What you will do –
Start at the line below containing "ATOM 413 C CA" and stop at the line containing "ATOM 415 O O". Repeat every line of that stretch exactly, and nothing outside it.

(Stored records)
※

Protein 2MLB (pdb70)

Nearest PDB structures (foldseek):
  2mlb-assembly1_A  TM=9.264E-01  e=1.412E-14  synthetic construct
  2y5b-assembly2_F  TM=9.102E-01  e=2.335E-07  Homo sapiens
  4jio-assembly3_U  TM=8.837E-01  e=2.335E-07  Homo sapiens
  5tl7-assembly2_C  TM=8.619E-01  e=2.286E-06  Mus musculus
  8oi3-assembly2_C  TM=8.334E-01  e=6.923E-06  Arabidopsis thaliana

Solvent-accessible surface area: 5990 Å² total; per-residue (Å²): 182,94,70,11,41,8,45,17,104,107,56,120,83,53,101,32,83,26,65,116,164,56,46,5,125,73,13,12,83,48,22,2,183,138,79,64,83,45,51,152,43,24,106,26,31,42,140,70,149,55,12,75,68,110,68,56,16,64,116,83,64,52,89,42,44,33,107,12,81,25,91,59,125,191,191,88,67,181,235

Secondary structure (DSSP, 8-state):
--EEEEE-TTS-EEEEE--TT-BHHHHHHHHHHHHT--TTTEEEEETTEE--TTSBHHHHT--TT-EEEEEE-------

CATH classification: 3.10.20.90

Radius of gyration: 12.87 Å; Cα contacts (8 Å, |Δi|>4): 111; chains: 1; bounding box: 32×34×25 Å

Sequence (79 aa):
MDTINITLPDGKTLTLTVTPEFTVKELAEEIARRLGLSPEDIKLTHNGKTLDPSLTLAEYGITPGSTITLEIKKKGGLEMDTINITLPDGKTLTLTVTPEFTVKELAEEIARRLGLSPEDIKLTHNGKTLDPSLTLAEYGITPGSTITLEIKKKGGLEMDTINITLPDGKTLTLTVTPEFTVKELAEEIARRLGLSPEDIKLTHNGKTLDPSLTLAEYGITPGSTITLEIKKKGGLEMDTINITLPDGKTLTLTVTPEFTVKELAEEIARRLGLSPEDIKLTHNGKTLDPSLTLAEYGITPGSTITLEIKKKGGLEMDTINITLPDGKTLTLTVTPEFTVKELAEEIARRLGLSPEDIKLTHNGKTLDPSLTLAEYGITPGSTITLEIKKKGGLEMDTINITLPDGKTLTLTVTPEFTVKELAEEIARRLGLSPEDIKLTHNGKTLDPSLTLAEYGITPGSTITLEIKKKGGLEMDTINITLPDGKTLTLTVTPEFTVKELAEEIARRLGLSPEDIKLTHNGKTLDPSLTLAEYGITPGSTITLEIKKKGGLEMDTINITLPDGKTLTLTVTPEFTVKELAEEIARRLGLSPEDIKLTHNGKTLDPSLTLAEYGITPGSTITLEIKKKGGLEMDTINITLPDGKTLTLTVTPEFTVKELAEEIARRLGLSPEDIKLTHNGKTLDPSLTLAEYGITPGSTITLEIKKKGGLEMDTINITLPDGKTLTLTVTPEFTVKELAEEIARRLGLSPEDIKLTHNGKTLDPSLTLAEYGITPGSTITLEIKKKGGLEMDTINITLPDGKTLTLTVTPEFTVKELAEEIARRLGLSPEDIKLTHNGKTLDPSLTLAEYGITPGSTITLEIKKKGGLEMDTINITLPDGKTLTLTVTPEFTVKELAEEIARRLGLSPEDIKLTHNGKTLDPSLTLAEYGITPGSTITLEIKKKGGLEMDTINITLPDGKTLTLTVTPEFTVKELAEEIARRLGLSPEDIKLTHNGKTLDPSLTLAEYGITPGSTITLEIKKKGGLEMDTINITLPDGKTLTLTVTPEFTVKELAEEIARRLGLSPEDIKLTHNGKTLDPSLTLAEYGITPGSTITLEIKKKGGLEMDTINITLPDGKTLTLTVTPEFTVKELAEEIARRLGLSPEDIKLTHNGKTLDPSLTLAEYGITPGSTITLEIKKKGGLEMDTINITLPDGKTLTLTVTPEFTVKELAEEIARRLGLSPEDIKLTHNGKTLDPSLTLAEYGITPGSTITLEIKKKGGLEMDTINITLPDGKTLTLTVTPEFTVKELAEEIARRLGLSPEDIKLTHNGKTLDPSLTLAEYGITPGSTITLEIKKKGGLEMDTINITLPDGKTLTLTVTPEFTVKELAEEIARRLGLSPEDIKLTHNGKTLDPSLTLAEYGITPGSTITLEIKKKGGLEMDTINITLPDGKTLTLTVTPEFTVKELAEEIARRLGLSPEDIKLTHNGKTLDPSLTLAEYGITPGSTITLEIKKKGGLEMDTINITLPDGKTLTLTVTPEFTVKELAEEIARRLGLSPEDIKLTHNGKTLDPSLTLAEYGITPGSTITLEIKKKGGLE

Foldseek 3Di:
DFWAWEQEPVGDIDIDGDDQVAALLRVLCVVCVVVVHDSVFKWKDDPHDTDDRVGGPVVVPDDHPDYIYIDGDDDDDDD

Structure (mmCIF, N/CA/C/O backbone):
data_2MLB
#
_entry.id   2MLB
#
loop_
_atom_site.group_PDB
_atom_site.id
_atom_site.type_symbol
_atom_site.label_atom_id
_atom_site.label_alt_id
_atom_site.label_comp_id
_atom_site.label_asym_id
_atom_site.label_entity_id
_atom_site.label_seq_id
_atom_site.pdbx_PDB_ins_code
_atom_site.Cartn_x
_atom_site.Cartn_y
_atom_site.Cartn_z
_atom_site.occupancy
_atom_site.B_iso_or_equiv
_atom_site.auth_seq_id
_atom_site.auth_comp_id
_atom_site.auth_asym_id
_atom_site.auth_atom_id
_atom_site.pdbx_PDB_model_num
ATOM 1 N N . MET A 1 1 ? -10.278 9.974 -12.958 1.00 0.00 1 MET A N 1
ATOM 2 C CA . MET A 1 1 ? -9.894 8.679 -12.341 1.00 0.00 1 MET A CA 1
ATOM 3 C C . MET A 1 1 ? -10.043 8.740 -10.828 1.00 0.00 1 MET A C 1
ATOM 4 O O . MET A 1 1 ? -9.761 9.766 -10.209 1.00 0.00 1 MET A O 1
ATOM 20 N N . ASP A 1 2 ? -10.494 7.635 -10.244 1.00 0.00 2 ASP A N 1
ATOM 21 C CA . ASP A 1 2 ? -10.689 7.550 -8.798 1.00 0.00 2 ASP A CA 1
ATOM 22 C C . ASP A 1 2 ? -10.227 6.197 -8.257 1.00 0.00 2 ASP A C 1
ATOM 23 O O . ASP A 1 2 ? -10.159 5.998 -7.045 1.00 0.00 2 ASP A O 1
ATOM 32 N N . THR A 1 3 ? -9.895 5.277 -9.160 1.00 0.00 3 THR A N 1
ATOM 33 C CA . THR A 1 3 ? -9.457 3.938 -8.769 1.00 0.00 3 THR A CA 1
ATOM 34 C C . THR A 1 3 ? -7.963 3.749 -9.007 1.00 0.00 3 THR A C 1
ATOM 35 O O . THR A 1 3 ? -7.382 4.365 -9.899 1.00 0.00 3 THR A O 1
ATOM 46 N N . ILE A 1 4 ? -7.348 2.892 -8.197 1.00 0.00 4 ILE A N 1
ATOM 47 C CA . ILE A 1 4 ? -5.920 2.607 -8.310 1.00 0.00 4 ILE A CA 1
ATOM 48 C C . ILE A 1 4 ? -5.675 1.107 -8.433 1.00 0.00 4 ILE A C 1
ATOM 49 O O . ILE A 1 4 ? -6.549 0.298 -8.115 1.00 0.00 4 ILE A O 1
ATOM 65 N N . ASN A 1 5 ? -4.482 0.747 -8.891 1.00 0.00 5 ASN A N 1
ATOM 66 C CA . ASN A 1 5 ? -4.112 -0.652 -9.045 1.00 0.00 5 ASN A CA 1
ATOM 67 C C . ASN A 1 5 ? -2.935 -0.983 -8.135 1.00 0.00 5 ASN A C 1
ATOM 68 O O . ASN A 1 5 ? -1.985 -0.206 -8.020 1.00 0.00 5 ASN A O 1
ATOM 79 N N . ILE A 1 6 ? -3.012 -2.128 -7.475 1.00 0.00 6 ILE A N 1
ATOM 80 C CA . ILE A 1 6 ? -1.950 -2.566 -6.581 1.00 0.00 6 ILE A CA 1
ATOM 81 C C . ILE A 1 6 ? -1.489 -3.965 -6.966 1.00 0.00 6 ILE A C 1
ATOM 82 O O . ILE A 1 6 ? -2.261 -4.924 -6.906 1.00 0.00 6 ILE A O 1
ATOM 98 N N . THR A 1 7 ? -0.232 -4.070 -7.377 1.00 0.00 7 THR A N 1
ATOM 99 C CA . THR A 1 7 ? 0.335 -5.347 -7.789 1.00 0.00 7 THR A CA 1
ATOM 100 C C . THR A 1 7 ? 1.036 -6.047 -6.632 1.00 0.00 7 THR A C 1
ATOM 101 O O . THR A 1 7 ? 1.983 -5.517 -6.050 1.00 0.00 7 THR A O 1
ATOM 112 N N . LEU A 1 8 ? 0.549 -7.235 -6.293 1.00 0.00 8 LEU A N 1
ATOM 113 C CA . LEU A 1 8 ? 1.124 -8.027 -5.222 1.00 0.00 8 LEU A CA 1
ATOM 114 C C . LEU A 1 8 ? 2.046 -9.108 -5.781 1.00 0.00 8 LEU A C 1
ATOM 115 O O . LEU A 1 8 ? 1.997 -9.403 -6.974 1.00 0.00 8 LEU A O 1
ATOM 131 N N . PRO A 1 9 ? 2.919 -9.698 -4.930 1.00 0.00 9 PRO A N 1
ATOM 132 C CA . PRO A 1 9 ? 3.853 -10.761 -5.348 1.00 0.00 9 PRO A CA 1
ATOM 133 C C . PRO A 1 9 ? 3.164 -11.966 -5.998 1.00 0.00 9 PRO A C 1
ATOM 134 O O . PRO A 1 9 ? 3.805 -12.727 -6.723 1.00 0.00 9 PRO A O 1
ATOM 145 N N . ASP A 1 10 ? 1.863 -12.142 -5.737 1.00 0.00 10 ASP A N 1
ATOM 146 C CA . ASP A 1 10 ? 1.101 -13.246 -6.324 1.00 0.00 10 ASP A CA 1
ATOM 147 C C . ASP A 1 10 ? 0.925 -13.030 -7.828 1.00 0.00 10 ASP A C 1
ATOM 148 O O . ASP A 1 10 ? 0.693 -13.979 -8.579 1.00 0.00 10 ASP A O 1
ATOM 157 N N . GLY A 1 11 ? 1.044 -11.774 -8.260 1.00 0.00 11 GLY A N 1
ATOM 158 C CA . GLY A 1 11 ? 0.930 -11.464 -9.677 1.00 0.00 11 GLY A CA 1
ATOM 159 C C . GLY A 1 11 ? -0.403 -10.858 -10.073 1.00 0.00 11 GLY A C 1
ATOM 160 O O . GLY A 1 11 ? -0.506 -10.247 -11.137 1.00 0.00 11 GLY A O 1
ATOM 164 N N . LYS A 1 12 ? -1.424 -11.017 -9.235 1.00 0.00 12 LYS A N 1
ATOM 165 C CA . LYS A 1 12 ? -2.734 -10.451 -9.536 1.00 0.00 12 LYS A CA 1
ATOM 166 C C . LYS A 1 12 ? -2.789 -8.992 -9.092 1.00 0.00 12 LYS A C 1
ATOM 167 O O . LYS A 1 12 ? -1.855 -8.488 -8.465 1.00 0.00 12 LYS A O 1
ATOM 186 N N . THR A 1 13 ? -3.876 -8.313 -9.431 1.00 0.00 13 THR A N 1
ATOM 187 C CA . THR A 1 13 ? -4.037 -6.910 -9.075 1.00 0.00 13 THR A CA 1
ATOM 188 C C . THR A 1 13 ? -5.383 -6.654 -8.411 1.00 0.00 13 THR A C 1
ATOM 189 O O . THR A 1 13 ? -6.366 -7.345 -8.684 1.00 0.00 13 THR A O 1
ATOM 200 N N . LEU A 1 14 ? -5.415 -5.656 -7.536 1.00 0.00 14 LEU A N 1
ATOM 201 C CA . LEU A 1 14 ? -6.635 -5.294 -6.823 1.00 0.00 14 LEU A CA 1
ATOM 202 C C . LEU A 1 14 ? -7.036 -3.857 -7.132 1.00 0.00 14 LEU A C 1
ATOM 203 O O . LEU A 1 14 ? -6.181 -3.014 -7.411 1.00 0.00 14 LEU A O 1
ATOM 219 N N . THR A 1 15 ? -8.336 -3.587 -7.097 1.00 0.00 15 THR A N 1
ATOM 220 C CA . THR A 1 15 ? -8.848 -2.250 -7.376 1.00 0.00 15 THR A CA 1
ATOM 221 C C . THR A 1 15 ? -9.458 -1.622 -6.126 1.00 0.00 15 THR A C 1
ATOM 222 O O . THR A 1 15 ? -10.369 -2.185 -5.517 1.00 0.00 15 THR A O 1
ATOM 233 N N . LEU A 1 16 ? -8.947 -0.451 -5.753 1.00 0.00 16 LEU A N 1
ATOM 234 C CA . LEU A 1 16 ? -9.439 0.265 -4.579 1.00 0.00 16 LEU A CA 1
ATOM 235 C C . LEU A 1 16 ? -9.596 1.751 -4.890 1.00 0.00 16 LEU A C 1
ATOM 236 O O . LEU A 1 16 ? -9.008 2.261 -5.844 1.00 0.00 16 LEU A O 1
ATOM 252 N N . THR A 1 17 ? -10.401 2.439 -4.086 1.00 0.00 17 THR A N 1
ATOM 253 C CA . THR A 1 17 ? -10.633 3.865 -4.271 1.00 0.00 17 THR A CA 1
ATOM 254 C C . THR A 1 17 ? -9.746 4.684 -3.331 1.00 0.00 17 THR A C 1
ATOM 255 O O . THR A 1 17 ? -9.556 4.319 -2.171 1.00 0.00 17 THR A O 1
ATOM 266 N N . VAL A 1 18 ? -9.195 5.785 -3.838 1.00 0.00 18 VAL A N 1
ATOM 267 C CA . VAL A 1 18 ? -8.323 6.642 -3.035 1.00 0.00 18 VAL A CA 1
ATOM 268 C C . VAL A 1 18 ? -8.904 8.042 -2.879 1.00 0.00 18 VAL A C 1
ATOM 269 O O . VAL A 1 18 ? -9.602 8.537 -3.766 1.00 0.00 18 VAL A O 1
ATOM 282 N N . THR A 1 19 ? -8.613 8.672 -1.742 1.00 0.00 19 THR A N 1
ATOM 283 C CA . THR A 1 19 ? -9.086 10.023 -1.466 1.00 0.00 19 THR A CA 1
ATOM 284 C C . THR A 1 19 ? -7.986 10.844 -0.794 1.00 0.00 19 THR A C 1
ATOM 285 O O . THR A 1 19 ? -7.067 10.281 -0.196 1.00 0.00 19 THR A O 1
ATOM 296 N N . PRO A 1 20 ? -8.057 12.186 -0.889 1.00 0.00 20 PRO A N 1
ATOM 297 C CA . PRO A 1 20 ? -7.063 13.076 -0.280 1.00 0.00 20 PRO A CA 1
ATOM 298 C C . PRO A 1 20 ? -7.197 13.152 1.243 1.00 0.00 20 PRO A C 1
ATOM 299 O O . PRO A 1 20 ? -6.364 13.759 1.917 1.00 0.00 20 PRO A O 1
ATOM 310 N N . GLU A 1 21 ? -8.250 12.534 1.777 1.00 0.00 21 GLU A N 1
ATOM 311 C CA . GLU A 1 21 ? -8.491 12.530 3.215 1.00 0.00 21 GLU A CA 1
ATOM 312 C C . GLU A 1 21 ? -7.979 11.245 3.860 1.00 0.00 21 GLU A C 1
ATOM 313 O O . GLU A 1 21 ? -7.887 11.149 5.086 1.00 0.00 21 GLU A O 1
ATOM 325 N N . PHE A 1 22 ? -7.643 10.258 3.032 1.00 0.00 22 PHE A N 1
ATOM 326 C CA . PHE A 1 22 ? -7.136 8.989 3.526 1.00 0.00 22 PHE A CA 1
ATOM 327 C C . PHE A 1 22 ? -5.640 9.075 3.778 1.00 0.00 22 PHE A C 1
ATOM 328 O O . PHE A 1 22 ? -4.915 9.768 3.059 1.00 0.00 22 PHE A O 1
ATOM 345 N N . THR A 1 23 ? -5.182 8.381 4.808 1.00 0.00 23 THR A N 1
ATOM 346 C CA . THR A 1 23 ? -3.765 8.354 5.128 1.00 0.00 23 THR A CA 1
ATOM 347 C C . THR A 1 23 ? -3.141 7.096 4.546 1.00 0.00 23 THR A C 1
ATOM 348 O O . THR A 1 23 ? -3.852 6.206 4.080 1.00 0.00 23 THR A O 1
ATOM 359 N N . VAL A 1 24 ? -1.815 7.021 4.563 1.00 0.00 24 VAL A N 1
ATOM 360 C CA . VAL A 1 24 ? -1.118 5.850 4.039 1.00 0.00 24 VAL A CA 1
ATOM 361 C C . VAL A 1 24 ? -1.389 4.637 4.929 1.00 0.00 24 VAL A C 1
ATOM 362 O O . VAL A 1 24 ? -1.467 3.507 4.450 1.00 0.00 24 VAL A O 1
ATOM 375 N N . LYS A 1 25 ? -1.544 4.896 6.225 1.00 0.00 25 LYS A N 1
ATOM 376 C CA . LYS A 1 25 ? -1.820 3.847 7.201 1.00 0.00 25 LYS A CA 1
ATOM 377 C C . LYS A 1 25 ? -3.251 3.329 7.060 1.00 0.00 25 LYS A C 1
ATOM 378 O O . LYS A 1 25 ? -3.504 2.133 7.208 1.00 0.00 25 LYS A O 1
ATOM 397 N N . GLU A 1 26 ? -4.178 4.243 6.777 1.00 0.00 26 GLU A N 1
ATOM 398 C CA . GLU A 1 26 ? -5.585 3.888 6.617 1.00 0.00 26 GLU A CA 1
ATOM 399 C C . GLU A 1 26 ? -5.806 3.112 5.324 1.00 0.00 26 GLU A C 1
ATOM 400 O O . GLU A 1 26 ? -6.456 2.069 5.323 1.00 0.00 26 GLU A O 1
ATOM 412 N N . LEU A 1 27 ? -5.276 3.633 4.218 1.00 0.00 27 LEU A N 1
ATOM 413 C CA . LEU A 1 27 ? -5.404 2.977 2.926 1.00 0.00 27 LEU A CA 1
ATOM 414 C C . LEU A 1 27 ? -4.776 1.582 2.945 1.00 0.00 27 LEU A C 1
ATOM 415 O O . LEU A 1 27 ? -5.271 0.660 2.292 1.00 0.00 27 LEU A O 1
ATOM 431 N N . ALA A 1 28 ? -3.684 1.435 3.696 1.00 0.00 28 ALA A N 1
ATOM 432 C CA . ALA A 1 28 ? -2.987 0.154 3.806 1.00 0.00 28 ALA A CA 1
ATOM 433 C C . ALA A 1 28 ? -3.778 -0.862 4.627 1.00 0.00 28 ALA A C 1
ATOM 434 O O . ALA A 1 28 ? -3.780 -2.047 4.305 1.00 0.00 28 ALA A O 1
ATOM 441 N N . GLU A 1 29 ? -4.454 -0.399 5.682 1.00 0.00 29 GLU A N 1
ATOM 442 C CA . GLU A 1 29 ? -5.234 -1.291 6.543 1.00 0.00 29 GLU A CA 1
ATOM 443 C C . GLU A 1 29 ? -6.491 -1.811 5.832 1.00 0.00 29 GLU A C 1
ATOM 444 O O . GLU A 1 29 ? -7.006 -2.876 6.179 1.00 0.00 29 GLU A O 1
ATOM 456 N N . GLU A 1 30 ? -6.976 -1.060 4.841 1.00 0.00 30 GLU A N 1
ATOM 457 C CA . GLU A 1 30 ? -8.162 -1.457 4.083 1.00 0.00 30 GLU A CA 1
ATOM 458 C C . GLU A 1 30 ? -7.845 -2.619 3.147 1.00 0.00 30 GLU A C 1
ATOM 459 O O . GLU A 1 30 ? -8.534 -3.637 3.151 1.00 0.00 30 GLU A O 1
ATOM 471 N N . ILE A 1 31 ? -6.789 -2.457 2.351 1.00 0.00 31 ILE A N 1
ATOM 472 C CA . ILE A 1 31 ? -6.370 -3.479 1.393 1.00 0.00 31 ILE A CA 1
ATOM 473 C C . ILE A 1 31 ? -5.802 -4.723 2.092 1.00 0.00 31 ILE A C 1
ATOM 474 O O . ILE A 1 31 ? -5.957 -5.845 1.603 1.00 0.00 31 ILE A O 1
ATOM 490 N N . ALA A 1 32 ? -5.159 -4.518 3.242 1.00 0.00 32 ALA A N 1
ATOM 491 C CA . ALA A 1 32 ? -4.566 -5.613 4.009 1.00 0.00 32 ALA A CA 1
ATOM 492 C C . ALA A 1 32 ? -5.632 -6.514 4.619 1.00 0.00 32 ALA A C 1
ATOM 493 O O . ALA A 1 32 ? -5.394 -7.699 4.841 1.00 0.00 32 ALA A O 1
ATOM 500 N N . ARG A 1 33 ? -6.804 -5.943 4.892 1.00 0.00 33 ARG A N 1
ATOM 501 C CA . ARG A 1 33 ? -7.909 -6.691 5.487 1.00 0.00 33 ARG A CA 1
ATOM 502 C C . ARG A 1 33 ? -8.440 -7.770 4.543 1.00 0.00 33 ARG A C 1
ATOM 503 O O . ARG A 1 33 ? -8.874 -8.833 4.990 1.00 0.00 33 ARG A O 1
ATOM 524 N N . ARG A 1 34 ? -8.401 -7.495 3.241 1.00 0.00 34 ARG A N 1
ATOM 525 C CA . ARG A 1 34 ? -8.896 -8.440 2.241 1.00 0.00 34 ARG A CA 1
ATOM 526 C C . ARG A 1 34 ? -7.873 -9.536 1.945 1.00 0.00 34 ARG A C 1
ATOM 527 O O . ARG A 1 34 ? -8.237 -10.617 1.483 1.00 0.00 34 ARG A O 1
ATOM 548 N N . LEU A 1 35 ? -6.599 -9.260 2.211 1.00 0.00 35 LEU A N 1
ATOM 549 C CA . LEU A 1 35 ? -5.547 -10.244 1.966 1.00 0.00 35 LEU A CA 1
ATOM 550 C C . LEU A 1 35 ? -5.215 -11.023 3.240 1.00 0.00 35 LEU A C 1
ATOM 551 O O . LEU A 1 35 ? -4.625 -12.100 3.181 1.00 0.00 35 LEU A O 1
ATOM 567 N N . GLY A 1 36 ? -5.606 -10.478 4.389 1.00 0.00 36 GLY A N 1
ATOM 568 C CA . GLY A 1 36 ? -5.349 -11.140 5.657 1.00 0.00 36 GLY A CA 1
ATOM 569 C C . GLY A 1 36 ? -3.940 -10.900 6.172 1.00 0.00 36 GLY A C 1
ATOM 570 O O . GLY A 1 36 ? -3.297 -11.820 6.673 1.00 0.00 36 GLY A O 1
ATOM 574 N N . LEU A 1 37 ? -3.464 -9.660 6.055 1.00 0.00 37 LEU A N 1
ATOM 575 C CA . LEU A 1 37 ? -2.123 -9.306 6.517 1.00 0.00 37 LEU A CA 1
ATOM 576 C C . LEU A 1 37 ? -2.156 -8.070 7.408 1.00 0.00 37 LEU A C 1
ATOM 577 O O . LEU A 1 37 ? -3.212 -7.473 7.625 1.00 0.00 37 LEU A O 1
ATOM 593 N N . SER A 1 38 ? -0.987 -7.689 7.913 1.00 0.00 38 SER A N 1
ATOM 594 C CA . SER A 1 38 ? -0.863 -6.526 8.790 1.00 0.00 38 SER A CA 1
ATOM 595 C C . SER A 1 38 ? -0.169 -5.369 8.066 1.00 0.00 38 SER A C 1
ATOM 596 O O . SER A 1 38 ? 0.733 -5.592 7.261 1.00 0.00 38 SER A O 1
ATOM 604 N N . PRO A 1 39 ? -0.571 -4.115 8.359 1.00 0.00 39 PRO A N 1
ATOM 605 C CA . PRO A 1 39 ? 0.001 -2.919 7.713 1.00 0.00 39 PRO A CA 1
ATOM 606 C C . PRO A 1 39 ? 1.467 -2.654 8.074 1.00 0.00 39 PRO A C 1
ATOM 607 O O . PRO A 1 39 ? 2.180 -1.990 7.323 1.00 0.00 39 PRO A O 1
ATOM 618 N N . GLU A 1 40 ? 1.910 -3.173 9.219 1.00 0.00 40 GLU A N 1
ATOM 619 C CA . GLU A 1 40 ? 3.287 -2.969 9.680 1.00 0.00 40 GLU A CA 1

※

Task solution –
ATOM 413 C CA . LEU A 1 27 ? -5.404 2.977 2.926 1.00 0.00 27 LEU A CA 1
ATOM 414 C C . LEU A 1 27 ? -4.776 1.582 2.945 1.00 0.00 27 LEU A C 1
ATOM 415 O O . LEU A 1 27 ? -5.271 0.660 2.292 1.00 0.00 27 LEU A O 1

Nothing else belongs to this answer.